* INSTRUCTIONS TO FOLLOW
Would you please return the lines of the entries below starting at the line that has "ATOM 58 C CA" and ending at the line that has "ATOM 69 O O", both included, exactly as they are?

Saved data entries
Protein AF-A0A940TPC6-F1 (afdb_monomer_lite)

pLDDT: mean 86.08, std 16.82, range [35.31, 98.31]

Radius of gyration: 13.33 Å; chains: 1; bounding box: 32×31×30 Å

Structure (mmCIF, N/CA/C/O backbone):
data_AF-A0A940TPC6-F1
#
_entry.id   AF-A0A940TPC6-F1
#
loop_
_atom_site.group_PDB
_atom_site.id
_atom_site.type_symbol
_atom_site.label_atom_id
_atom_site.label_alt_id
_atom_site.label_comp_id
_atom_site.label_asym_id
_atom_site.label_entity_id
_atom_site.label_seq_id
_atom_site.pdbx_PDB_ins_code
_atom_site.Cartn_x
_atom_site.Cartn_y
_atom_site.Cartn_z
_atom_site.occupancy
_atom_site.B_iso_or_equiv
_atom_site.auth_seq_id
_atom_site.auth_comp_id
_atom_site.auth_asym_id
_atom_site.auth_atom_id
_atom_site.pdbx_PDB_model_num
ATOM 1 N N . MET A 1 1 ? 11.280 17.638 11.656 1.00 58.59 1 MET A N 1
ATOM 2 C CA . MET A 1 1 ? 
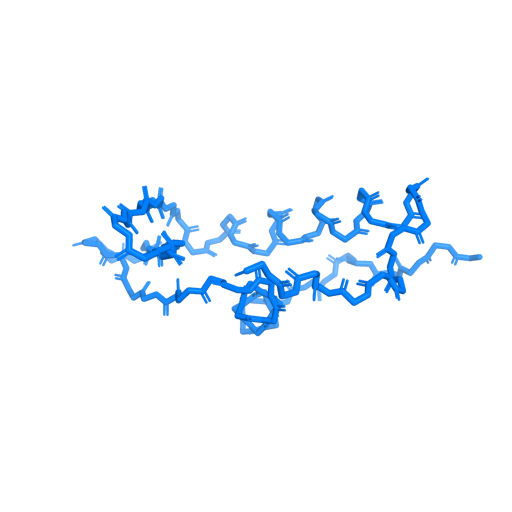9.956 17.271 12.198 1.00 58.59 1 MET A CA 1
ATOM 3 C C . MET A 1 1 ? 9.512 16.030 11.442 1.00 58.59 1 MET A C 1
ATOM 5 O O . MET A 1 1 ? 9.528 16.085 10.219 1.00 58.59 1 MET A O 1
ATOM 9 N N . GLU A 1 2 ? 9.273 14.902 12.119 1.00 63.91 2 GLU A N 1
ATOM 10 C CA . GLU A 1 2 ? 8.758 13.688 11.458 1.00 63.91 2 GLU A CA 1
ATOM 11 C C . GLU A 1 2 ? 7.361 13.988 10.882 1.00 63.91 2 GLU A C 1
ATOM 13 O O . GLU A 1 2 ? 6.578 14.659 11.563 1.00 63.91 2 GLU A O 1
ATOM 18 N N . PRO A 1 3 ? 7.039 13.559 9.649 1.00 69.31 3 PRO A N 1
ATOM 19 C CA . PRO A 1 3 ? 5.691 13.713 9.116 1.00 69.31 3 PRO A CA 1
ATOM 20 C C . PRO A 1 3 ? 4.688 12.904 9.949 1.00 69.31 3 PRO A C 1
ATOM 22 O O . PRO A 1 3 ? 4.935 11.742 10.273 1.00 69.31 3 PRO A O 1
ATOM 25 N N . ASP A 1 4 ? 3.536 13.492 10.274 1.00 71.62 4 ASP A N 1
ATOM 26 C CA . ASP A 1 4 ? 2.476 12.768 10.977 1.00 71.62 4 ASP A CA 1
ATOM 27 C C . ASP A 1 4 ? 1.804 11.756 10.035 1.00 71.62 4 ASP A C 1
ATOM 29 O O . ASP A 1 4 ? 0.934 12.087 9.228 1.00 71.62 4 ASP A O 1
ATOM 33 N N . PHE A 1 5 ? 2.221 10.495 10.145 1.00 72.81 5 PHE A N 1
ATOM 34 C CA . PHE A 1 5 ? 1.597 9.365 9.455 1.00 72.81 5 PHE A CA 1
ATOM 35 C C . PHE A 1 5 ? 0.456 8.724 10.269 1.00 72.81 5 PHE A C 1
ATOM 37 O O . PHE A 1 5 ? -0.063 7.675 9.886 1.00 72.81 5 PHE A O 1
ATOM 44 N N . GLY A 1 6 ? 0.060 9.309 11.405 1.00 67.50 6 GLY A N 1
ATOM 45 C CA . GLY A 1 6 ? -0.824 8.712 12.409 1.00 67.50 6 GLY A CA 1
ATOM 46 C C . GLY A 1 6 ? -2.218 8.341 11.900 1.00 67.50 6 GLY A C 1
ATOM 47 O O . GLY A 1 6 ? -2.816 7.386 12.398 1.00 67.50 6 GLY A O 1
ATOM 48 N N . LYS A 1 7 ? -2.714 9.009 10.851 1.00 73.62 7 LYS A N 1
ATOM 49 C CA . LYS A 1 7 ? -4.023 8.731 10.235 1.00 73.62 7 LYS A CA 1
ATOM 50 C C . LYS A 1 7 ? -3.935 8.611 8.716 1.00 73.62 7 LYS A C 1
ATOM 52 O O . LYS A 1 7 ? -4.409 9.467 7.976 1.00 73.62 7 LYS A O 1
ATOM 57 N N . LEU A 1 8 ? -3.350 7.515 8.248 1.00 89.12 8 LEU A N 1
ATOM 58 C CA . LEU A 1 8 ? -3.466 7.120 6.848 1.00 89.12 8 LEU A CA 1
ATOM 59 C C . LEU A 1 8 ? -4.792 6.373 6.637 1.00 89.12 8 LEU A C 1
ATOM 61 O O . LEU A 1 8 ? -5.053 5.389 7.325 1.00 89.12 8 LEU A O 1
ATOM 65 N N . SER A 1 9 ? -5.633 6.843 5.714 1.00 93.50 9 SER A N 1
ATOM 66 C CA . SER A 1 9 ? -6.851 6.125 5.323 1.00 93.50 9 SER A CA 1
ATOM 67 C C . SER A 1 9 ? -6.532 4.963 4.381 1.00 93.50 9 SER A C 1
ATOM 69 O O . SER A 1 9 ? -5.478 4.945 3.740 1.00 93.50 9 SER A O 1
ATOM 71 N N . PHE A 1 10 ? -7.470 4.022 4.251 1.00 94.25 10 PHE A N 1
ATOM 72 C CA . PHE A 1 10 ? -7.378 2.938 3.272 1.00 94.25 10 PHE A CA 1
ATOM 73 C C . PHE A 1 10 ? -7.146 3.471 1.852 1.00 94.25 10 PHE A C 1
ATOM 75 O O . PHE A 1 10 ? -6.166 3.095 1.216 1.00 94.25 10 PHE A O 1
ATOM 82 N N . ASP A 1 11 ? -7.953 4.431 1.393 1.00 94.94 11 ASP A N 1
ATOM 83 C CA . ASP A 1 11 ? -7.827 4.991 0.040 1.00 94.94 11 ASP A CA 1
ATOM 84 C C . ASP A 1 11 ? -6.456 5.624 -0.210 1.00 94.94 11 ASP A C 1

* SOLUTION TO THIS EXERCISE
ATOM 58 C CA . LEU A 1 8 ? -3.466 7.120 6.848 1.00 89.12 8 LEU A CA 1
ATOM 59 C C . LEU A 1 8 ? -4.792 6.373 6.637 1.00 89.12 8 LEU A C 1
ATOM 61 O O . LEU A 1 8 ? -5.053 5.389 7.325 1.00 89.12 8 LEU A O 1
ATOM 65 N N . SER A 1 9 ? -5.633 6.843 5.714 1.00 93.50 9 SER A N 1
ATOM 66 C CA . SER A 1 9 ? -6.851 6.125 5.323 1.00 93.50 9 SER A CA 1
ATOM 67 C C . SER A 1 9 ? -6.532 4.963 4.381 1.00 93.50 9 SER A C 1
ATOM 69 O O . SER A 1 9 ? -5.478 4.945 3.740 1.00 93.50 9 SER A O 1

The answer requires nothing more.